[Data records]
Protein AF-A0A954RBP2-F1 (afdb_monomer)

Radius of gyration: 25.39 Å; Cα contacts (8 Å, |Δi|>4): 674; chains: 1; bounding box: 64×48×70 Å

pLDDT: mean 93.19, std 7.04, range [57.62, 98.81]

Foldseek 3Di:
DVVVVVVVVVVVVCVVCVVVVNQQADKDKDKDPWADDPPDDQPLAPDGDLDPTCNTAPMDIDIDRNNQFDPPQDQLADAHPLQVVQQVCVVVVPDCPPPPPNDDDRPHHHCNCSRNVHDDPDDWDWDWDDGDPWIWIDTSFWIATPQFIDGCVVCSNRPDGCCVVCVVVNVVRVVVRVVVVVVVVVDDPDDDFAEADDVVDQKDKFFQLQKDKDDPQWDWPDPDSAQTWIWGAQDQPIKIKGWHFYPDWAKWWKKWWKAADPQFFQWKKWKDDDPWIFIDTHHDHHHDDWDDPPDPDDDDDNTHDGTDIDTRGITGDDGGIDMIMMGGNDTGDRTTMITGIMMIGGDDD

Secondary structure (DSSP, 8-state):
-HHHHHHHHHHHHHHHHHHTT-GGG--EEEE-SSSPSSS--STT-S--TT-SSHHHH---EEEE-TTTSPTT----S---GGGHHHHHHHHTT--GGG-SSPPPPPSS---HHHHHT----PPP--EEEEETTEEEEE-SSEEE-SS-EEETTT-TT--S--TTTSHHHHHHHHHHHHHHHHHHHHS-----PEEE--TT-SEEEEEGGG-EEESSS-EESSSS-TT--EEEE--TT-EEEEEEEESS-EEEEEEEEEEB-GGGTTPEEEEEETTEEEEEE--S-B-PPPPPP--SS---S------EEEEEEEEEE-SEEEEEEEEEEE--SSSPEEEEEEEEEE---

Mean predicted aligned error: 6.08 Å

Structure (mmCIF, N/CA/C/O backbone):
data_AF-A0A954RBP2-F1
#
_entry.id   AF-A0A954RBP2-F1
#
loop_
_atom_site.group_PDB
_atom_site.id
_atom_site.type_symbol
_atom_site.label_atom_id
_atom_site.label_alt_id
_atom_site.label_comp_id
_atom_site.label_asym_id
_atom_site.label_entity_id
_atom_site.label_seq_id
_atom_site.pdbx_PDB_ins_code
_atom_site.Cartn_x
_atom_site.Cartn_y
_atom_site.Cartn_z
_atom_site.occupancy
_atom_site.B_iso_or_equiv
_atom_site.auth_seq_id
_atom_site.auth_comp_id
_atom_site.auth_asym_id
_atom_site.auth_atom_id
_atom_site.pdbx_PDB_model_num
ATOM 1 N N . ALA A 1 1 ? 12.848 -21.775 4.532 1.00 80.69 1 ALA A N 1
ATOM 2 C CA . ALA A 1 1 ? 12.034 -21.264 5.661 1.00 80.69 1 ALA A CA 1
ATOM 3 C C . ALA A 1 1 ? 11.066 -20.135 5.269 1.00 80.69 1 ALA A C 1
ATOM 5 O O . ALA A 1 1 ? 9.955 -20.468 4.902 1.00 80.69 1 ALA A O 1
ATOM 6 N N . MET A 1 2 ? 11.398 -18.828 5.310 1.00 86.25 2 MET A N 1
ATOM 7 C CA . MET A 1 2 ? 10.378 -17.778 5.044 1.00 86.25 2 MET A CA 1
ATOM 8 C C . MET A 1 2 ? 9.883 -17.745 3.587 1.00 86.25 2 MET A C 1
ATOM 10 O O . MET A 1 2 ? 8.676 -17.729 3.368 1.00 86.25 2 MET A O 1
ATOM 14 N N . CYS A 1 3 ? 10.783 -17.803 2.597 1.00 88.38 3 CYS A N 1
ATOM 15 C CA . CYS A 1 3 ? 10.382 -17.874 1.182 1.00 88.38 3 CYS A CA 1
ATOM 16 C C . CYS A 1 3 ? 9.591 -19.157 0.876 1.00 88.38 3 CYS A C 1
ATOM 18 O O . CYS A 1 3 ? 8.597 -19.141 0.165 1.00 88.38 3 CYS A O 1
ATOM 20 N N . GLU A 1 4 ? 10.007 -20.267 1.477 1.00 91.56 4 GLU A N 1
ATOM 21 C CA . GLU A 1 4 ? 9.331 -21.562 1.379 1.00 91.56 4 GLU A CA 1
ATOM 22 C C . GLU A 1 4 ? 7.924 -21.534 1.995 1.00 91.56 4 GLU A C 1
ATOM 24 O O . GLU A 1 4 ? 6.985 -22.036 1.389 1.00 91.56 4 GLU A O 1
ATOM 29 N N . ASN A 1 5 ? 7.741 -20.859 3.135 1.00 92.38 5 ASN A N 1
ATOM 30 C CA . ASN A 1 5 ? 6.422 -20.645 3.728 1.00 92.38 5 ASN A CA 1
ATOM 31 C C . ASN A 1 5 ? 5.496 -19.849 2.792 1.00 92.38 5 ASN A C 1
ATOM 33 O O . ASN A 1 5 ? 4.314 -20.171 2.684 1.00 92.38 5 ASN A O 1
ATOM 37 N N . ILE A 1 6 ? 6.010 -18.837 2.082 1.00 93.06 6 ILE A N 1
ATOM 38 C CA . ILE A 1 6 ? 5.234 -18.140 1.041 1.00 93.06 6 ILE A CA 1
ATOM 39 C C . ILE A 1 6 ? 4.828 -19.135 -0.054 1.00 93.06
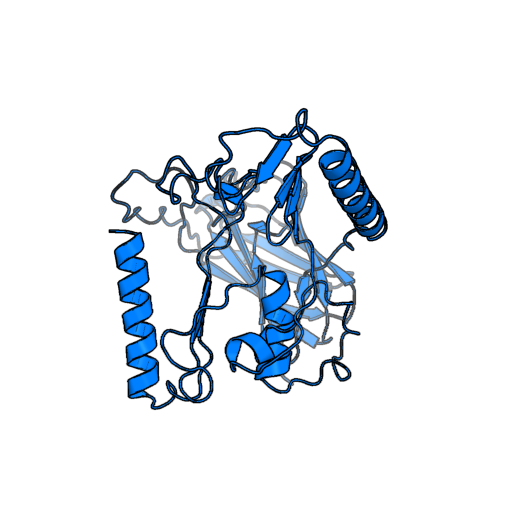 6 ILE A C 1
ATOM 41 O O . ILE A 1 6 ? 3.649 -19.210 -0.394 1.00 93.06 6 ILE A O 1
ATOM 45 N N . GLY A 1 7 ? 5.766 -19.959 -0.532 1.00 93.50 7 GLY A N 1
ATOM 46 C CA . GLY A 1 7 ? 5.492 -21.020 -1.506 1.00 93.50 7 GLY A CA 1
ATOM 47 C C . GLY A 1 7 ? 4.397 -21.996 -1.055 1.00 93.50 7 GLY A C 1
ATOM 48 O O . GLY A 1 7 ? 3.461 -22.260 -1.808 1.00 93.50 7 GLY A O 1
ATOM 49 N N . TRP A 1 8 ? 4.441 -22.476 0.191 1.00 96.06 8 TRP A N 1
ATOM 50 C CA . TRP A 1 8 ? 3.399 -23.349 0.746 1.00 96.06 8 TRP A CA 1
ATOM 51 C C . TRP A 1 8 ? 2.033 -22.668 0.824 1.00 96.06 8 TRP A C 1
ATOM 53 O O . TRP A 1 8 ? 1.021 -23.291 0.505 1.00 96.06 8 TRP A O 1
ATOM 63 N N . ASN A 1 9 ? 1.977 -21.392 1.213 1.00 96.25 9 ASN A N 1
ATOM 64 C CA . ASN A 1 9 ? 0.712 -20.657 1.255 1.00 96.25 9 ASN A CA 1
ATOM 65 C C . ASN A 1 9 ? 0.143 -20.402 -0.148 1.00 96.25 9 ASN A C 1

--

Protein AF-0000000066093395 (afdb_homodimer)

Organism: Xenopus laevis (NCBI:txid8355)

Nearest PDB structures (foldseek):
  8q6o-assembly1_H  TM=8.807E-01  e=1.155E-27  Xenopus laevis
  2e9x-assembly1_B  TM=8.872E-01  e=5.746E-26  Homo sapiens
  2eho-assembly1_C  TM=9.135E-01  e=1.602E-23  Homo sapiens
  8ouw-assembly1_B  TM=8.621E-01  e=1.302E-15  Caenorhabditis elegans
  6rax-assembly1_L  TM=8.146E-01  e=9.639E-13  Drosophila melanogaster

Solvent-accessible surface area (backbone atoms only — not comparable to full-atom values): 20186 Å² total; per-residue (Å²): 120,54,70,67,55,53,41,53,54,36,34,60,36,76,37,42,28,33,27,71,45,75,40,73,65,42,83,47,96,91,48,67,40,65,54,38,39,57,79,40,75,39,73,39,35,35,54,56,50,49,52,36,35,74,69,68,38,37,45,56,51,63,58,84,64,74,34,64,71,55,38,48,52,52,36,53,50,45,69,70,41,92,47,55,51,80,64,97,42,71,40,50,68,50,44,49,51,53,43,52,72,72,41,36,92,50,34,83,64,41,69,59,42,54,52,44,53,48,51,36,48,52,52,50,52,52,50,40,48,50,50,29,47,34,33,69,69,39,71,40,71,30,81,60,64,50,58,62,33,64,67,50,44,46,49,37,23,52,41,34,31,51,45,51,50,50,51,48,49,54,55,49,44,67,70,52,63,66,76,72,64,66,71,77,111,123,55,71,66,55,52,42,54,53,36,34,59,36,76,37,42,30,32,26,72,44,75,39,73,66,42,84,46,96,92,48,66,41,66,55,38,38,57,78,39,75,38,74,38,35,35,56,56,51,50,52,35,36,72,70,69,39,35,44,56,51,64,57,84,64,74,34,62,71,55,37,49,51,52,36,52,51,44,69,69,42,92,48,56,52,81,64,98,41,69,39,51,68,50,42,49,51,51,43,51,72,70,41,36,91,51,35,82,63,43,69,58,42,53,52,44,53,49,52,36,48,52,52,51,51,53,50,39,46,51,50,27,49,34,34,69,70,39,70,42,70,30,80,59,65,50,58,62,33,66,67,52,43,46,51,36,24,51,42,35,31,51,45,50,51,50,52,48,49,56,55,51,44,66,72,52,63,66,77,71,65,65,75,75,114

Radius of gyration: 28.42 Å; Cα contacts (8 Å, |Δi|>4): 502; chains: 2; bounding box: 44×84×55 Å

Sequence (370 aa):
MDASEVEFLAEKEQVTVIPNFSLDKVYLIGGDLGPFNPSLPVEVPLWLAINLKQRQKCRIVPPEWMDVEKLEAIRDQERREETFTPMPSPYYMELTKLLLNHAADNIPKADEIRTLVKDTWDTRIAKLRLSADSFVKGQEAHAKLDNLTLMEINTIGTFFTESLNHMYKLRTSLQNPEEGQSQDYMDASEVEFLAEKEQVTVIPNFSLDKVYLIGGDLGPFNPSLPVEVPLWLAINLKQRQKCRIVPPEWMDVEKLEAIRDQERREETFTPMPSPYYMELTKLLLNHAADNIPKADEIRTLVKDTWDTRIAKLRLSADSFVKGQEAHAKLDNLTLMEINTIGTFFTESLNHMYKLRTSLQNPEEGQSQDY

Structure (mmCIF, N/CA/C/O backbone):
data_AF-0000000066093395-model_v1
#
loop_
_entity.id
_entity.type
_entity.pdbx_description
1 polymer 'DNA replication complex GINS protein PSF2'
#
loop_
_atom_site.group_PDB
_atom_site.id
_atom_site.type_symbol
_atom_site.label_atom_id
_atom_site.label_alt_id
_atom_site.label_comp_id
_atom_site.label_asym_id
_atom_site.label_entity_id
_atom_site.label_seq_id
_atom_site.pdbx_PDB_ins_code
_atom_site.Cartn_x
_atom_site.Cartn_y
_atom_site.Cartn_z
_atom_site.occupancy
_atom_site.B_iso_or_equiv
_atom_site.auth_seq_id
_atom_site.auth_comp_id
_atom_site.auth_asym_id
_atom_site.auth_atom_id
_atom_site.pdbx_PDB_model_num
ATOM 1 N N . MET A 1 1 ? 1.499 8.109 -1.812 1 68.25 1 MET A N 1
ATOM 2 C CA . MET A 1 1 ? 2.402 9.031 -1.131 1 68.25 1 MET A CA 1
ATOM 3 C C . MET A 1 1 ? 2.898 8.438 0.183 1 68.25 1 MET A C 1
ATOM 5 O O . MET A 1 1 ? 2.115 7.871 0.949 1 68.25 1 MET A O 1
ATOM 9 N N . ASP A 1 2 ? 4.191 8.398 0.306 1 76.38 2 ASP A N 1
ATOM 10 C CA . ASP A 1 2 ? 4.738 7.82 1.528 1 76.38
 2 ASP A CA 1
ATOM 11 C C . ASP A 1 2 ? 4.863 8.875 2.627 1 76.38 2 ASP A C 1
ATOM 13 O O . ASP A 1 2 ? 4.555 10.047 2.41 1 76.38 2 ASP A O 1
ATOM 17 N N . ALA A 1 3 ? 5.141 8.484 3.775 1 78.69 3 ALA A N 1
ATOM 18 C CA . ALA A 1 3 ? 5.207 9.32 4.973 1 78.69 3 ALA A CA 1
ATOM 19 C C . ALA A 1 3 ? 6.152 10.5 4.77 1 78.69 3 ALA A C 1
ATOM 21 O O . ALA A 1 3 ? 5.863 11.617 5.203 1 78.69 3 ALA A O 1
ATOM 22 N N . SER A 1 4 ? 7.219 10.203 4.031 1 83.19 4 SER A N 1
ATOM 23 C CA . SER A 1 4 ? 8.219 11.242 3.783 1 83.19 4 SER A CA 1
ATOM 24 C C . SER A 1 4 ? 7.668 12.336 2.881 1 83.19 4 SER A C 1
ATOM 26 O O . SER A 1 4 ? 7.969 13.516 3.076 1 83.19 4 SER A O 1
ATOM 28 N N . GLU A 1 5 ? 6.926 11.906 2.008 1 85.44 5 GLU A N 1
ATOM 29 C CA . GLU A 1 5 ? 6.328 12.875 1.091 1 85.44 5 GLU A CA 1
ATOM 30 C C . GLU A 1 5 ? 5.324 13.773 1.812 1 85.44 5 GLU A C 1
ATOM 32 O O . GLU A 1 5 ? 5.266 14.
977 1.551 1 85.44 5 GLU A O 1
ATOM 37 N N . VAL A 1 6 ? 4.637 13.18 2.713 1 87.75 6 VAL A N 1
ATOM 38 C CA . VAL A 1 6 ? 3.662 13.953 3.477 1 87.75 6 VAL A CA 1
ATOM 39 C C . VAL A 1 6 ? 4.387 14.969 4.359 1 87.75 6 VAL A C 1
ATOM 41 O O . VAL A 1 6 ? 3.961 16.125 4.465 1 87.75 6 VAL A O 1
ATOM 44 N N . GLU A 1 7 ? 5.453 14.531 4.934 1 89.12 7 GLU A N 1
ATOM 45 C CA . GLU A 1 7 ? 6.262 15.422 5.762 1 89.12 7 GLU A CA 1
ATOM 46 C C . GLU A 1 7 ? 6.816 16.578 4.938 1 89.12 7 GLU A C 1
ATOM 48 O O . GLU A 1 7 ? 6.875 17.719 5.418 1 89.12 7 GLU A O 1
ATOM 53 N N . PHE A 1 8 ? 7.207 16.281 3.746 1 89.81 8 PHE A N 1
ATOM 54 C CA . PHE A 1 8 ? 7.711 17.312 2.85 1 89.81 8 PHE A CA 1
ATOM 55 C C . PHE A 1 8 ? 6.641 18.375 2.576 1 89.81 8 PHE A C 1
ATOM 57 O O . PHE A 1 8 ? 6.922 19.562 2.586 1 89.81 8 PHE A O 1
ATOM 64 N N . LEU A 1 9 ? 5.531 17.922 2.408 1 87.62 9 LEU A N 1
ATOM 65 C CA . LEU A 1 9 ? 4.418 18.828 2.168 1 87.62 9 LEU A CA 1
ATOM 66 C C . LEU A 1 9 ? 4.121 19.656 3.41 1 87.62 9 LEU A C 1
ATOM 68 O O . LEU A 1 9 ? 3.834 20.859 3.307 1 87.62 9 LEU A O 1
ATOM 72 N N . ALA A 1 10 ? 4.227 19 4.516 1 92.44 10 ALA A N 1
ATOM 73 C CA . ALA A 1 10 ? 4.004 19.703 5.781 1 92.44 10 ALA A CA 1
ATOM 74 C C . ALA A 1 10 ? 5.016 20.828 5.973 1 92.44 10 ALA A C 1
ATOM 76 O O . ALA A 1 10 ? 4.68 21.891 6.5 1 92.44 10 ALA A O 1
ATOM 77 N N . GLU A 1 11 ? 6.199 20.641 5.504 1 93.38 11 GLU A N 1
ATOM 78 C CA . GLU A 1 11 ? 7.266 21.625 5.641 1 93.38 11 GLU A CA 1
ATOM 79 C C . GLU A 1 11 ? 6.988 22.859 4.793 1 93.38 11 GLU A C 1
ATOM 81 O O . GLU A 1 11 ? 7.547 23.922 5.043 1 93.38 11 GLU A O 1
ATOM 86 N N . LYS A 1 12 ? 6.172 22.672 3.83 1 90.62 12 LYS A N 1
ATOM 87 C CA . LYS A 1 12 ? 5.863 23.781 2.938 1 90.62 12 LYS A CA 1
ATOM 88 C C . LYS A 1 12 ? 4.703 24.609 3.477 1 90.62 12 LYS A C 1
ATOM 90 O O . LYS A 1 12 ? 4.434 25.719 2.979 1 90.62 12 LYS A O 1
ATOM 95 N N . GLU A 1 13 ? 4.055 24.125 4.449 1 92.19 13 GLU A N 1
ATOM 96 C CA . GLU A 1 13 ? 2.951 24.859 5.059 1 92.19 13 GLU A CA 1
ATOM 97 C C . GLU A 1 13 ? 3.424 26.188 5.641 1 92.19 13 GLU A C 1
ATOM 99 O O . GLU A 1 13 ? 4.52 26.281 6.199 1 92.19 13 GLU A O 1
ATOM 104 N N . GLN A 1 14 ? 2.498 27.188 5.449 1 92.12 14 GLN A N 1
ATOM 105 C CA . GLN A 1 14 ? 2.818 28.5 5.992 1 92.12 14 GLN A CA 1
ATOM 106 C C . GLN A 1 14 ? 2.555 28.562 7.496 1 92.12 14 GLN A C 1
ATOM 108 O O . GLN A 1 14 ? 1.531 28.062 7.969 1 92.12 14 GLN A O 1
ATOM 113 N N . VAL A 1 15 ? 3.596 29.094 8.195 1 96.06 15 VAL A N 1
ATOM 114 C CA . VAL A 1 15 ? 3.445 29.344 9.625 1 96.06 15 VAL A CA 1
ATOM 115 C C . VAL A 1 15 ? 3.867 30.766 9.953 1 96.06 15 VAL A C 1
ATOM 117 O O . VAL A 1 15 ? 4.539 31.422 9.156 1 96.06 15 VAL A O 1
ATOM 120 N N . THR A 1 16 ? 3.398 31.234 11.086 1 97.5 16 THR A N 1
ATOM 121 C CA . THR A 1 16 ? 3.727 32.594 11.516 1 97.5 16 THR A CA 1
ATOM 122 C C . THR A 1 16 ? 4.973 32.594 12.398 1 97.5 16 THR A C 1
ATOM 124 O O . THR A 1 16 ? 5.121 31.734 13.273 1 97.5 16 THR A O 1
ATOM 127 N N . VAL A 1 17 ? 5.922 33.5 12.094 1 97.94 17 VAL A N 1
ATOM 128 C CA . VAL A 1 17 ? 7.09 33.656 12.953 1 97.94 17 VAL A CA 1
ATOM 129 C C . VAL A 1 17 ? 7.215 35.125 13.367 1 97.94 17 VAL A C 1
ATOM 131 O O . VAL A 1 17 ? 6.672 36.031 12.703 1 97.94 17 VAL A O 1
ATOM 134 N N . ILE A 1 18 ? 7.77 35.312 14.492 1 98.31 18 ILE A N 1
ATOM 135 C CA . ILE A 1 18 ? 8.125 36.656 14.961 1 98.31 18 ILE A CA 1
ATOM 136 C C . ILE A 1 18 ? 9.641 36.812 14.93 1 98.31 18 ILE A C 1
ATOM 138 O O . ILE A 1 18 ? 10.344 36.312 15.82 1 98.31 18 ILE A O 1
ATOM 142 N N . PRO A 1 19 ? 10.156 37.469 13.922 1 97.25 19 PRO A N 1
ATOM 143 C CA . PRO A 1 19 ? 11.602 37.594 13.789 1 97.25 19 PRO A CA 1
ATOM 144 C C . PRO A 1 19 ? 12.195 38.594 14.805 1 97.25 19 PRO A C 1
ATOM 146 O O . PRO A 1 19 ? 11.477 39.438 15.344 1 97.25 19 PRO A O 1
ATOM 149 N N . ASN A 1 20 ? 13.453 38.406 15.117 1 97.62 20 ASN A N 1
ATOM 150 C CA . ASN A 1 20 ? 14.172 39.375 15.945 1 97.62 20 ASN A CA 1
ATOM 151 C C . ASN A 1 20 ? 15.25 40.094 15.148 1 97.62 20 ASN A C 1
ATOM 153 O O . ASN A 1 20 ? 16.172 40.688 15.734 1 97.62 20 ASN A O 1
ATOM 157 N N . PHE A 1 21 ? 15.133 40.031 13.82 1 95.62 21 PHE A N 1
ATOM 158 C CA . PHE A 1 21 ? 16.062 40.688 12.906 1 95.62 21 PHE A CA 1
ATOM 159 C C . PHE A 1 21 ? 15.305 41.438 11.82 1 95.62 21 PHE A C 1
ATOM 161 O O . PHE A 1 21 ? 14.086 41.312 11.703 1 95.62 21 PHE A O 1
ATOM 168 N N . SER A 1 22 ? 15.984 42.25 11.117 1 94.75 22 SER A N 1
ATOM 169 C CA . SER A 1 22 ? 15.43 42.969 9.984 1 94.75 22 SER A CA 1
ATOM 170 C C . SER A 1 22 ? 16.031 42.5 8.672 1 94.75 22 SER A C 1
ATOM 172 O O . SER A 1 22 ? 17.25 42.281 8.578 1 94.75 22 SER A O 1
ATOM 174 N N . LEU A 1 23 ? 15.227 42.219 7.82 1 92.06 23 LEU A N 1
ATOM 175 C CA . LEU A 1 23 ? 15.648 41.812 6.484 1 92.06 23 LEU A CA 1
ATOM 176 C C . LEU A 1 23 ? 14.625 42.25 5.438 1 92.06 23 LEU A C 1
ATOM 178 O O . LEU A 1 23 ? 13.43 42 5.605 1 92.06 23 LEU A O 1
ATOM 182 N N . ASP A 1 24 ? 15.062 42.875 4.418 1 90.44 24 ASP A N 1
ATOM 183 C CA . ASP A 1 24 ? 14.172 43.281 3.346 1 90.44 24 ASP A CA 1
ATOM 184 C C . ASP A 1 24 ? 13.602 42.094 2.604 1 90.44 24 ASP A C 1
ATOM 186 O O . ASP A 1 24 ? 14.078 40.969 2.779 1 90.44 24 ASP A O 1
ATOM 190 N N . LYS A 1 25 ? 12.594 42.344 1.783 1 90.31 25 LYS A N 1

YOUR TASK -
Gather each line of the records holding the string "chains".

REPLY TO THE EXERCISE -
Radius of gyration: 25.39 Å; Cα contacts (8 Å, |Δi|>4): 674; chains: 1; bounding box: 64×48×70 Å
Radius of gyration: 28.42 Å; Cα contacts (8 Å, |Δi|>4): 502; chains: 2; bounding box: 44×84×55 Å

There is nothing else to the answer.